Turning to FIGS. 7 through 7B, a detailed description of the constituent features of ferrule 500 provided. Ferrule 500 has front end 510, back end 530, and opening 535 extending therebetween. Opening 535 of ferrule 500 has internal surface 538, which includes teeth 520, vertical face 545 and through bore 550. Ferrule 500 also has a multiplicity of slots 525 that permit flaring resulting in flexible beams 515. Lip 540 engages body groove 430 in shipping position and retainer 300 in closed position. Ferrule 500 may be made from any appropriate material, for example, metallic material, such as brass, and may be plated with a conductive, corrosion-resistant material, such as nickel.

FIGS. 8 and 8A illustrate an alternate embodiment involving ferrule 500′. Ferrule 500′ differs from the ferrule 500 in that ferrule 500′ has extended portion 560 and inner surface 519 to encompass cable jacket 8050. Ferrule 500′ has teeth 521 that capture and grip cable jacket 8050 as illustrated in FIG. 9.

FIG. 9 depicts connector 200 having ferrule 500′, as described above, and having cable 8000 inserted to urge ferrule 500′ to move forward while causing ferrule beams 515 to close radially inwardly about braided outer conductor 8040 which causes internal surface 538 to contact braided outer conductor 8040 while external surface 539 remains in mechanical and electrical communication with retainer 300. During the aforementioned closing action, teeth 520 of ferrule 500′ are driven into intimate contact with braided outer conductor 8040 providing both mechanical retention and electrical communication between teeth 520 and braided outer conductor 8040. Additionally, teeth 520 may be forced through braided outer conductor 8040 and contact foil or other metallic covering 8030. Extended portion 560 of ferrule 500′ and inner portion 519 engage cable jacket 8050 with teeth 521 capturing and gripping cable jacket 8050

FIG. 10 illustrates coaxial cable connector 300 that eliminates sealing member 600 and employs shell 700′ to compress or radially inwardly form body 400′ around cable 8000 as shown in FIG. 10A.

FIG. 10A illustrates connector 300 with cable 8000 fully inserted and shell 700′ moved forward to compress or radially inwardly form body 400′ around cable 8000.

FIG. 11 is a cross section view of a coaxial cable connector 100′ which has splines 765 in the shell 700″ to limit rotational movement of the cable 8000 within the connector 100′. Slots 766 are illustrated and discussed below.

FIG. 12 &12A illustrate views of shell 700″. FIG. 12 is a schematic end view of shell 700″ and FIG. 12A is a cross sectional view of shell 700″. Shell 700″ comprises internal splines 765 and slots 766. Slots 766 permit flexible beams 767 to conform to contours of body 400 while maintaining a tight gripping action.

FIG. 13 is a cross sectional view of coaxial cable connector 800 that does not require a compression tool to close connector 800. Connector 800 has body 805 and shell 850. Body 805 comprises gripping ribs 810 and external helical inclined plane 870. Shell 850 comprises gripping ribs 860 and internal helical inclined plane 880 designed to engage and co-act with external helical inclined plane 870 to advance shell 850 over body 805 when shell 850 and body 805 are radially moved relative to one another.

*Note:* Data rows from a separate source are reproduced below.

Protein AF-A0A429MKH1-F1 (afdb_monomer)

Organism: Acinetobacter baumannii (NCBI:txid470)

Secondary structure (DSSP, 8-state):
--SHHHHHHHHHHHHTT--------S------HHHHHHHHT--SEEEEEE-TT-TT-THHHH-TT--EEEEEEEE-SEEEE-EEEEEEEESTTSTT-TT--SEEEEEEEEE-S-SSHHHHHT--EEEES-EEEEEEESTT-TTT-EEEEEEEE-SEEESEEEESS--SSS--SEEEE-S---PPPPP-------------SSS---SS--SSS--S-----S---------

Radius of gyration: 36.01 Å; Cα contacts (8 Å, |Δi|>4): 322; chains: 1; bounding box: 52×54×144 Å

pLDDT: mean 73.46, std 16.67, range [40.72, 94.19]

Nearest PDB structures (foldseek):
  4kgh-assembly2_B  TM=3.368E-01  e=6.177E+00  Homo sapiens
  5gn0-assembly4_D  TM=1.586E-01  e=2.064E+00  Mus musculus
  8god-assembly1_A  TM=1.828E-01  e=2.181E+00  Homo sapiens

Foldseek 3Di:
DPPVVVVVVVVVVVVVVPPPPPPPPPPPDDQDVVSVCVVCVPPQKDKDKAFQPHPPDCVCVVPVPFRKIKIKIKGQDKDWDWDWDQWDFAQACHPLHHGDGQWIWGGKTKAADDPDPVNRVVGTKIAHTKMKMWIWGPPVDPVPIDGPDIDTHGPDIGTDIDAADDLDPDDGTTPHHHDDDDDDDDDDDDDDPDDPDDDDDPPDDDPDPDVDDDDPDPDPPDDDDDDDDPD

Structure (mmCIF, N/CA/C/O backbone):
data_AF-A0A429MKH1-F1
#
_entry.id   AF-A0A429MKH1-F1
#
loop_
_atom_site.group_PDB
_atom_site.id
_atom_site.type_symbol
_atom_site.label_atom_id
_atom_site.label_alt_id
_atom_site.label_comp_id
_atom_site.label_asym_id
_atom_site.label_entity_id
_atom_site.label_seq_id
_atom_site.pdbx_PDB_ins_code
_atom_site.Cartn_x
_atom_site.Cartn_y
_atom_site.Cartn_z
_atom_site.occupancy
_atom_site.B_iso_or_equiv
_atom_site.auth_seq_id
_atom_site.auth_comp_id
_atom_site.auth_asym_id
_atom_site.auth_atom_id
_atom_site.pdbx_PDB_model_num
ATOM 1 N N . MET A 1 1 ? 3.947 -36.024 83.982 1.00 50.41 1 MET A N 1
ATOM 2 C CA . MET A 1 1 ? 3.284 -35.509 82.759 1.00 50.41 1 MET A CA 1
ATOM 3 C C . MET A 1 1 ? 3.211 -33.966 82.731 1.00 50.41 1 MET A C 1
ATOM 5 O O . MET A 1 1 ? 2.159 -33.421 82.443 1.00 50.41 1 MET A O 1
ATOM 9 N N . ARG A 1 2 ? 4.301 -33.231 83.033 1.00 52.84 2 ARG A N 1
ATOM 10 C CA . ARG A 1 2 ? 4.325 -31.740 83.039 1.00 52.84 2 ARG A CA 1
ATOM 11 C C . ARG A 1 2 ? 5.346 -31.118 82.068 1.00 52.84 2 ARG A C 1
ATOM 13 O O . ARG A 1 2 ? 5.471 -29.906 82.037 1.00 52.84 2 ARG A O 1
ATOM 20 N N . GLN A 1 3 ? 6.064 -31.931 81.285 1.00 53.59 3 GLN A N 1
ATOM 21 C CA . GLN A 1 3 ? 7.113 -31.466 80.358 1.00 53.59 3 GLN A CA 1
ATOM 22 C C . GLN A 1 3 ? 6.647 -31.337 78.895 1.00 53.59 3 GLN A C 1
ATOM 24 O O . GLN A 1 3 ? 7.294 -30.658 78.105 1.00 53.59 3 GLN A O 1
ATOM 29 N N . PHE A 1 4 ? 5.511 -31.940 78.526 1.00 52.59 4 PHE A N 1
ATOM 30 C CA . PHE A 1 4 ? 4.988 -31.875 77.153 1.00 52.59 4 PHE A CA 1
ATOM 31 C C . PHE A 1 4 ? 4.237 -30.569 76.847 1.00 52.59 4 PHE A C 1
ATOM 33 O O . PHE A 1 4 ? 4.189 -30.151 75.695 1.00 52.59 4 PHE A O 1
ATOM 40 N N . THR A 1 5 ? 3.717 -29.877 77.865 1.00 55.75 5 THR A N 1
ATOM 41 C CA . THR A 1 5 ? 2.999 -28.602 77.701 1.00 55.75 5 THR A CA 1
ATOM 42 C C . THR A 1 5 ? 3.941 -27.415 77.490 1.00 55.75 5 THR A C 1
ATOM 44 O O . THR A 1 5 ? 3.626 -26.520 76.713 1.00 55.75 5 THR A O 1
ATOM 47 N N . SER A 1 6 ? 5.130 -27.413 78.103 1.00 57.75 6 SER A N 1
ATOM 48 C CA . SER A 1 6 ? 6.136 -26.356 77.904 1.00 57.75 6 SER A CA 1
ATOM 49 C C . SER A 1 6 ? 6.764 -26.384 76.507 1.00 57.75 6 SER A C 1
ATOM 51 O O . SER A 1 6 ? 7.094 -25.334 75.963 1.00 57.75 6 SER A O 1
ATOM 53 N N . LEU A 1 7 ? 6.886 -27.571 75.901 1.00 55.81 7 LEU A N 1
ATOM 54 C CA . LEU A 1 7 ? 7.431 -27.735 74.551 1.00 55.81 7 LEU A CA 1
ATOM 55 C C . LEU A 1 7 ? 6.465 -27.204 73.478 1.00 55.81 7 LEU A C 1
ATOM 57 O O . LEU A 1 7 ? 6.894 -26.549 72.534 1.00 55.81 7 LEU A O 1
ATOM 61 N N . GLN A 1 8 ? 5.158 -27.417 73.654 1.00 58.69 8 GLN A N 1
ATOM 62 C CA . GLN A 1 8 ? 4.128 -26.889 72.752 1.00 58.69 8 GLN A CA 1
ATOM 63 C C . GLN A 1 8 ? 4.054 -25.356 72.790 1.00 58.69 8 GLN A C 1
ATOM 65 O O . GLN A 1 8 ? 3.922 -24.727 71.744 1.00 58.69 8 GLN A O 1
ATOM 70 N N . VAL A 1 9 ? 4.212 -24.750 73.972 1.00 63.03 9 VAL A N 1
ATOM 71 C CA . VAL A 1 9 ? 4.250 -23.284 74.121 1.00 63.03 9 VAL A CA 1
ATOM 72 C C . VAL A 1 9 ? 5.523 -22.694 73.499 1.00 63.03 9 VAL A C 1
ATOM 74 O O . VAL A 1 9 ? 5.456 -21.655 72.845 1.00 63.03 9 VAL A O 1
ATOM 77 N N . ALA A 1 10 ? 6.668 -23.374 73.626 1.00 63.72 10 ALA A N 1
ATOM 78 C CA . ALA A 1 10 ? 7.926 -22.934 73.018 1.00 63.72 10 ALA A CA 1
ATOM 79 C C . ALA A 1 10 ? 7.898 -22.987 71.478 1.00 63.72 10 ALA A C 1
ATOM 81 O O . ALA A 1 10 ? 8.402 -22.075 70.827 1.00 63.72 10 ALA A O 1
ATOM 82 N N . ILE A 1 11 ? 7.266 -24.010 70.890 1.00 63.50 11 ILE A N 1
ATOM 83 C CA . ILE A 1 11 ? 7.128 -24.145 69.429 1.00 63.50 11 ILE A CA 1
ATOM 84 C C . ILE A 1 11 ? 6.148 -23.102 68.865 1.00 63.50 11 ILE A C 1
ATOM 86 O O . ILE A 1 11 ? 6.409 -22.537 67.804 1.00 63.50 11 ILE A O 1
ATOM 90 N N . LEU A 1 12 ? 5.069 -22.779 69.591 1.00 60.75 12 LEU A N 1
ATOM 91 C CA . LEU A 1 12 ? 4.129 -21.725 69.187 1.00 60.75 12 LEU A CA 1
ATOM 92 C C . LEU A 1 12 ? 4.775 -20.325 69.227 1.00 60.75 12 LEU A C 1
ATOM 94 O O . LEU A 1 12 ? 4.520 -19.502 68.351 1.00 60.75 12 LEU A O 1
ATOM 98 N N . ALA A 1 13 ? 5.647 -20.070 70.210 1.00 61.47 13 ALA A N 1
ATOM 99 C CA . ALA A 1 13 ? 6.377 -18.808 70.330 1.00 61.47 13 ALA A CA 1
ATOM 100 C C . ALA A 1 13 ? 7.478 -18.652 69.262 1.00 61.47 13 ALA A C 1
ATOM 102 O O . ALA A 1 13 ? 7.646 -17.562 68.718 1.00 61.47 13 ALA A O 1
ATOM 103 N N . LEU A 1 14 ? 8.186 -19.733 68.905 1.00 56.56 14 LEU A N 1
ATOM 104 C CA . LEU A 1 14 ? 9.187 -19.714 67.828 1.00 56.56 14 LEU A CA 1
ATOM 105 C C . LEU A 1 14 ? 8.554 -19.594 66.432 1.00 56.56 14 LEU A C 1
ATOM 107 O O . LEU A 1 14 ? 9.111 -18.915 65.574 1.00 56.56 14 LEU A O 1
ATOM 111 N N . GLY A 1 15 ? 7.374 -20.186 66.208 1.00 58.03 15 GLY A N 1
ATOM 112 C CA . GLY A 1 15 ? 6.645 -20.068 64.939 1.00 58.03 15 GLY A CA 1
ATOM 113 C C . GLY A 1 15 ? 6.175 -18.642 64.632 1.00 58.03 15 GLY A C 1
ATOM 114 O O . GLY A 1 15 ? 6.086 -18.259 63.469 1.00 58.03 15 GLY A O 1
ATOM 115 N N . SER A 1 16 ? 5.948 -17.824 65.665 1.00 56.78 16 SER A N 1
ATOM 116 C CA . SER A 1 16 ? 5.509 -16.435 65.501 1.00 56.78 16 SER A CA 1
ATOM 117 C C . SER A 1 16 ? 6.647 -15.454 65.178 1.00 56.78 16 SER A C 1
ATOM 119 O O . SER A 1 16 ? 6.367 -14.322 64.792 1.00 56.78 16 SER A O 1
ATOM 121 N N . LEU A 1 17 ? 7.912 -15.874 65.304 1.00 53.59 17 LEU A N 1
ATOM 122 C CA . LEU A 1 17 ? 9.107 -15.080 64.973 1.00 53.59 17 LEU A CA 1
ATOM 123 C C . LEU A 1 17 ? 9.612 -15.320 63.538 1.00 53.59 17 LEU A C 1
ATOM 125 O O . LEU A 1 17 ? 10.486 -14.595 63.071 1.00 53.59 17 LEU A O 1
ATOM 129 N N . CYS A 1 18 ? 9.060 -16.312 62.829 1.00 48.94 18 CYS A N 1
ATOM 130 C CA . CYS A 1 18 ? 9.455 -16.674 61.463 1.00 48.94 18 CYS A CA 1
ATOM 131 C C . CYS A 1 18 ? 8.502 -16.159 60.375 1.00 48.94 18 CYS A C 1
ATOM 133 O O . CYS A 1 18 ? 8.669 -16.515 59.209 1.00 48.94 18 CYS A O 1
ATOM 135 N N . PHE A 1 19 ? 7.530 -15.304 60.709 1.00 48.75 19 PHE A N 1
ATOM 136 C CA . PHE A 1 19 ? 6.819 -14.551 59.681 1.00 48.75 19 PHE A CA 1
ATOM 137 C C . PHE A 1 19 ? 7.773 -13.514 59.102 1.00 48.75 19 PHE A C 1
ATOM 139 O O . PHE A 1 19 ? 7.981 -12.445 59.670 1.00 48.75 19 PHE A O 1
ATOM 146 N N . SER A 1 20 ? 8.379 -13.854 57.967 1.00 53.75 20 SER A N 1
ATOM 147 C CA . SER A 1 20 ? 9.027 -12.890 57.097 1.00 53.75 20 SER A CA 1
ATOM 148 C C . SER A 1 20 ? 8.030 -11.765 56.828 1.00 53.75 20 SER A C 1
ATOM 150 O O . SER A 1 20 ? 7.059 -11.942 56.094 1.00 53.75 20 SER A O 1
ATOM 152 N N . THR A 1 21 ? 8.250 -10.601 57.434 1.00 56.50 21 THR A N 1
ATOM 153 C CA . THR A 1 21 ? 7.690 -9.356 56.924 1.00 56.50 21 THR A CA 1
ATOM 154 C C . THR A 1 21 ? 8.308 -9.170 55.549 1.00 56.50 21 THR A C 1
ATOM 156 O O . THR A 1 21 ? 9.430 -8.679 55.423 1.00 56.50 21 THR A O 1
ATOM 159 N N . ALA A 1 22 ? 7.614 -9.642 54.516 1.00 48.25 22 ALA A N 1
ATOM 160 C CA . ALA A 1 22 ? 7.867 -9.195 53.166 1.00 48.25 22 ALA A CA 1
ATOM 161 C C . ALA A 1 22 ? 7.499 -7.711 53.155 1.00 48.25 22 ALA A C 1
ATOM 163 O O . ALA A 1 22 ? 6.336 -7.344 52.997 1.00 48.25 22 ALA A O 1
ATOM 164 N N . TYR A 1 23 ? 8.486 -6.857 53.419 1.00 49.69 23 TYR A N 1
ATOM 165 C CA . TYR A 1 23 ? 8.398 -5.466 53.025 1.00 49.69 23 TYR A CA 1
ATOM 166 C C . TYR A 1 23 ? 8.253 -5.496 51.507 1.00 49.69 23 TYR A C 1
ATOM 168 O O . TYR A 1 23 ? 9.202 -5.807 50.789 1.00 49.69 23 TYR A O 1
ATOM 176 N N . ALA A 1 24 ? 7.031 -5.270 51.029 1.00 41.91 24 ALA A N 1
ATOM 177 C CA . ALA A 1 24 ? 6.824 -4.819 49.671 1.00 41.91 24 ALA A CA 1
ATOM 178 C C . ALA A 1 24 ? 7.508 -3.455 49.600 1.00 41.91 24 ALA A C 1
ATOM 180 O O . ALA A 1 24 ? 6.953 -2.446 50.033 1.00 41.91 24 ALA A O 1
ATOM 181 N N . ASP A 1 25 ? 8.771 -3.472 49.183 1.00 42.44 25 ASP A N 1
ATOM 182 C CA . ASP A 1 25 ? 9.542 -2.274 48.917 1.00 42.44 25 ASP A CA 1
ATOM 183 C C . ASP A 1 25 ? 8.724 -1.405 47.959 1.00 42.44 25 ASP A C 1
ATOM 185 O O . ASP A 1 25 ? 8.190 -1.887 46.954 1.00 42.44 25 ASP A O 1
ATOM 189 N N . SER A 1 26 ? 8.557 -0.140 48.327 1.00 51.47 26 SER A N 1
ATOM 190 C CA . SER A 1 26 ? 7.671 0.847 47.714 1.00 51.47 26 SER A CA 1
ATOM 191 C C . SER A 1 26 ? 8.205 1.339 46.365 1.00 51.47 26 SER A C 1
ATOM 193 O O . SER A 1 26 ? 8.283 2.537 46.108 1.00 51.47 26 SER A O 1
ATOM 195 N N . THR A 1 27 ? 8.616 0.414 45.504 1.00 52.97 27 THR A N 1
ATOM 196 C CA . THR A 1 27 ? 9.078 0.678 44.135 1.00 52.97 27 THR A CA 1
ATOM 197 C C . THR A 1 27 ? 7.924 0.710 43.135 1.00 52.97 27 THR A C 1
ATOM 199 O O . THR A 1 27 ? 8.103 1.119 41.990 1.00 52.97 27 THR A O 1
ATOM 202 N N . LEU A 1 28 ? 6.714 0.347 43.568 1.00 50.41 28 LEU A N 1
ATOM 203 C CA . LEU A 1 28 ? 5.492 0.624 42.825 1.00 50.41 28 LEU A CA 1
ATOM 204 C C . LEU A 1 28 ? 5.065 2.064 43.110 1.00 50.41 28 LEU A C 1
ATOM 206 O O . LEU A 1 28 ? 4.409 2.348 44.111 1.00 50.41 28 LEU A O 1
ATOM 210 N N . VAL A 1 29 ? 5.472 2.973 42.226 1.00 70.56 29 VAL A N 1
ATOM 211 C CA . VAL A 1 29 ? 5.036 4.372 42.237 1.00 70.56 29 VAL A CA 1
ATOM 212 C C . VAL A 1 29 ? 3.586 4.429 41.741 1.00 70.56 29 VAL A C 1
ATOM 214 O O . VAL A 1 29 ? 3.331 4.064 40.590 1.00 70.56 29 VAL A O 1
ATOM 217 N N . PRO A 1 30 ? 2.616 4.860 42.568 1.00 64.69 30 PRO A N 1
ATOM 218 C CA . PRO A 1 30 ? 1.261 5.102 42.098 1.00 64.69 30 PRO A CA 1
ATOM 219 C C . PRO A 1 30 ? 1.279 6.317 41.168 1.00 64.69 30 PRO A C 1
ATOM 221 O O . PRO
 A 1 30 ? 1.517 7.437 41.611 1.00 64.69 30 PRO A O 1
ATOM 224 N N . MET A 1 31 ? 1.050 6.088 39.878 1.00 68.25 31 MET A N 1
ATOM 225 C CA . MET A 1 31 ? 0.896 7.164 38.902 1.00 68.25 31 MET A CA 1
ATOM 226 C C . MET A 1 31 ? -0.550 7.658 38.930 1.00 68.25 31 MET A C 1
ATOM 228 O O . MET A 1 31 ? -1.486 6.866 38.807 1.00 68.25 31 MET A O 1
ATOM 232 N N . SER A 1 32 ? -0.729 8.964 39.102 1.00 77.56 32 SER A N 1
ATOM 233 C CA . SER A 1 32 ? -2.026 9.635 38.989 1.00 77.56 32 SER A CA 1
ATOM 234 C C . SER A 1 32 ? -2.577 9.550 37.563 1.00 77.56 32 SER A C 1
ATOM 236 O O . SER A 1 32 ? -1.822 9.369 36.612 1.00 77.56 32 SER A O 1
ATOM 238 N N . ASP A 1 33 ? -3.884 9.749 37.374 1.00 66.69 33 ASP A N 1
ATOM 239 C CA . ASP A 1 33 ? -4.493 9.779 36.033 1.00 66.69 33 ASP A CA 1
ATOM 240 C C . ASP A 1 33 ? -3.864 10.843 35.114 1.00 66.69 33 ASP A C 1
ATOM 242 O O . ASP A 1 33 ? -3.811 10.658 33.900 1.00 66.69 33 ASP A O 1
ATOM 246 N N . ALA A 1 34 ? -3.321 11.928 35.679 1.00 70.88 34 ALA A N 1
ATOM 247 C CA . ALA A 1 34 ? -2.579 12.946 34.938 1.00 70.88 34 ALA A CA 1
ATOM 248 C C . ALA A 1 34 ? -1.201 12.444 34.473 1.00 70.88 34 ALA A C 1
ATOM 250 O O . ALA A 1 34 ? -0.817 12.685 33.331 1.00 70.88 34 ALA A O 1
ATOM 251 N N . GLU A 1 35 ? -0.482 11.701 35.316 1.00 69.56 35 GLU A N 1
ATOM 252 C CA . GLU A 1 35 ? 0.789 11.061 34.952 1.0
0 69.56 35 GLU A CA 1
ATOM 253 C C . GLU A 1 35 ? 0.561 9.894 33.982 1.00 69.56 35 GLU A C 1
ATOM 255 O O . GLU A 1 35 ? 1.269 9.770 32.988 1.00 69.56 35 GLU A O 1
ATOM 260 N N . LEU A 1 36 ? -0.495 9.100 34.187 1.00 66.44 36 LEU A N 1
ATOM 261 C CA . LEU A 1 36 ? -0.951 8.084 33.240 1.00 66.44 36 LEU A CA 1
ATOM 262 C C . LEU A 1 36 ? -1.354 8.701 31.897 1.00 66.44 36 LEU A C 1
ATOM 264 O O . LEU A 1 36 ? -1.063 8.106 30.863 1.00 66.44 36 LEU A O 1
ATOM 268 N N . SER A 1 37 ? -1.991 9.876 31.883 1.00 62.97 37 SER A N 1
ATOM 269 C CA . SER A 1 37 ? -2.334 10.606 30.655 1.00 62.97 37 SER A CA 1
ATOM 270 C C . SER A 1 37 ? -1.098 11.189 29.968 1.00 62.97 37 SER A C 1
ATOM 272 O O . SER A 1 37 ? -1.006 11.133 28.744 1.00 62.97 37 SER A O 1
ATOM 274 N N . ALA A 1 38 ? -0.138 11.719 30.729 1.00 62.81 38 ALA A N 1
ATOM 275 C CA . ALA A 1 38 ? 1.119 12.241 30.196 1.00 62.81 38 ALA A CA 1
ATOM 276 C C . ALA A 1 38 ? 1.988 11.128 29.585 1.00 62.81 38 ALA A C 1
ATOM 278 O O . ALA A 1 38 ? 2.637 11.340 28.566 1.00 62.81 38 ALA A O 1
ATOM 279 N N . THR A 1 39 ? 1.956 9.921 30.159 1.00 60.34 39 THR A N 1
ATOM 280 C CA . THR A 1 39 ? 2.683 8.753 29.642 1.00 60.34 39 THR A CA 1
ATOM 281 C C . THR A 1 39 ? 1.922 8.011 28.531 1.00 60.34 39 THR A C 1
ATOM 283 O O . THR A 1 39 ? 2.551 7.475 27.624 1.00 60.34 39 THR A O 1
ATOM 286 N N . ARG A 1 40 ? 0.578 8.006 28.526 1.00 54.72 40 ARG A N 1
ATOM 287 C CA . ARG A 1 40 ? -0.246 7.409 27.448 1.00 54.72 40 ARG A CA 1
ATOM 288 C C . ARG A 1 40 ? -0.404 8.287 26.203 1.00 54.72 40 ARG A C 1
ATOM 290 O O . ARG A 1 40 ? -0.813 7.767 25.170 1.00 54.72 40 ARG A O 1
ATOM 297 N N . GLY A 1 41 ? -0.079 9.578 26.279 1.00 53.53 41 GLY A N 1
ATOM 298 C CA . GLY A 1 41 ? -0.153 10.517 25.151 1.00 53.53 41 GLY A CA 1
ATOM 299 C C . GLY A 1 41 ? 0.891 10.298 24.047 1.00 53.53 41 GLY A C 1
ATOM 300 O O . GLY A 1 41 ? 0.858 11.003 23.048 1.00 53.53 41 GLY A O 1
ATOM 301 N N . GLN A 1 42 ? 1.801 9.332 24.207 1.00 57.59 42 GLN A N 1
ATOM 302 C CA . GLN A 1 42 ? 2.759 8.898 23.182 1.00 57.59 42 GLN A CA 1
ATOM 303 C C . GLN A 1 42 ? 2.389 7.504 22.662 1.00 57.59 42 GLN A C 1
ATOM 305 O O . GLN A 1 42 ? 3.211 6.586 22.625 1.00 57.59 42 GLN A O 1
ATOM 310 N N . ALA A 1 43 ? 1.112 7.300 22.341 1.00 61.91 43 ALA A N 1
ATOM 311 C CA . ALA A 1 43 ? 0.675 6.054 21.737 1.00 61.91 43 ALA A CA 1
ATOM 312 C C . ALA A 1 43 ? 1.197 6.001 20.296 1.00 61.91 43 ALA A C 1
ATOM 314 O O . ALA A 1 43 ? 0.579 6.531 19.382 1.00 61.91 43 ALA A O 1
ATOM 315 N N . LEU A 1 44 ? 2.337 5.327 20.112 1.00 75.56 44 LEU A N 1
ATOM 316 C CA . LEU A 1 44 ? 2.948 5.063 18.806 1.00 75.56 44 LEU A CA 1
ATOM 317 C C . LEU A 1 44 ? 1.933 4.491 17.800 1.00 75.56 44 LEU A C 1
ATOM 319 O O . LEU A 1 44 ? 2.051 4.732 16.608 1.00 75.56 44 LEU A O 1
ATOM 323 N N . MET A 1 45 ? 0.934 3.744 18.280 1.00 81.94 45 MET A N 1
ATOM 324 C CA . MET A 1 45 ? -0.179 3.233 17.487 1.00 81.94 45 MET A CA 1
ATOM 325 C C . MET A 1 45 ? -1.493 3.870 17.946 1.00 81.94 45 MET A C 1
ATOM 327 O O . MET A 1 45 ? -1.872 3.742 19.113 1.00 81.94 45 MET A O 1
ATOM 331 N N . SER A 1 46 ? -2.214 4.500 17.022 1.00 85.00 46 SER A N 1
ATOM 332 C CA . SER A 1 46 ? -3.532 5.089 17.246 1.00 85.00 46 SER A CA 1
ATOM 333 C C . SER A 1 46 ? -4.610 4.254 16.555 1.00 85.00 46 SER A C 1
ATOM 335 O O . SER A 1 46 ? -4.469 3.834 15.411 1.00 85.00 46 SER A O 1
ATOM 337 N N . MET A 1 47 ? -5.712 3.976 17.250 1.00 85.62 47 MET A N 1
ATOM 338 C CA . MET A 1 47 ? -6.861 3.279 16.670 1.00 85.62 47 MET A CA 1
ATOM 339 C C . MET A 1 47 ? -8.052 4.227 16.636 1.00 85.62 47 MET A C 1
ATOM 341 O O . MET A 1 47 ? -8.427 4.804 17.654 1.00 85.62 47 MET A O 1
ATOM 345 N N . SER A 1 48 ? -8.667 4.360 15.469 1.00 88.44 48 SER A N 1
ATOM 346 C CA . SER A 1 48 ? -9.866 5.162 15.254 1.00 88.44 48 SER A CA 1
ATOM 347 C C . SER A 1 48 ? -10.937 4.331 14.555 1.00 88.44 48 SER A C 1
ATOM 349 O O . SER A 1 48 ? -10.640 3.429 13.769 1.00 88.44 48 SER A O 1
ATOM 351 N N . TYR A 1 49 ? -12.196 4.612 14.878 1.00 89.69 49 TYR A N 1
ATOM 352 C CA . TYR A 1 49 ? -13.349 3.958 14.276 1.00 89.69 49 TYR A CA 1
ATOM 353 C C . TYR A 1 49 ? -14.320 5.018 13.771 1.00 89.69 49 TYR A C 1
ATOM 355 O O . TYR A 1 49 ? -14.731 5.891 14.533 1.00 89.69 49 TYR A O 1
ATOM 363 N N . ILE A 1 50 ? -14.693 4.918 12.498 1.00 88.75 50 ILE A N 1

The corresponding external helical inclined plane 870 and internal helical inclined plane 880 may be similar to a standardized thread system such as an SAE thread, or an Acme thread requiring multiple revolutions to achieve complete advancement of shell 850 over body 805 or, alternatively, may be more of an elongated spiral in nature requiring less than one full revolution for complete advancement of shell 850 over body 805.

Alternatively, helical inclined plane system may consist of an external helical inclined plane on body 805 with a single tooth or peg as a follower as part of shell 850. The inverse is possible as well, where helical inclined plane system may consist of an internal helical inclined plane on shell 850 with a single tooth or peg as a follower as part of body 805. Gripping ribs 810 and 860 serve for applying hand-torque to the connector 800 during installation onto a coaxial cable and may be in any number of configurations that provides an improved grippable surface, such as a knurl, diamond or other suitable pattern. FIG. 13A is a schematic end view of a component of connector 800 of FIG. 13 illustrating the plurality gripping ribs 860.

Many modifications and other embodiments set forth herein will come to mind to one skilled in the art to which the embodiments pertain having the benefit of the teachings presented in the foregoing descriptions and the associated drawings. Therefore, it is to be understood that the description and claims are not to be limited to the specific embodiments disclosed and that modifications and other embodiments are intended to be included within the scope of the appended claims.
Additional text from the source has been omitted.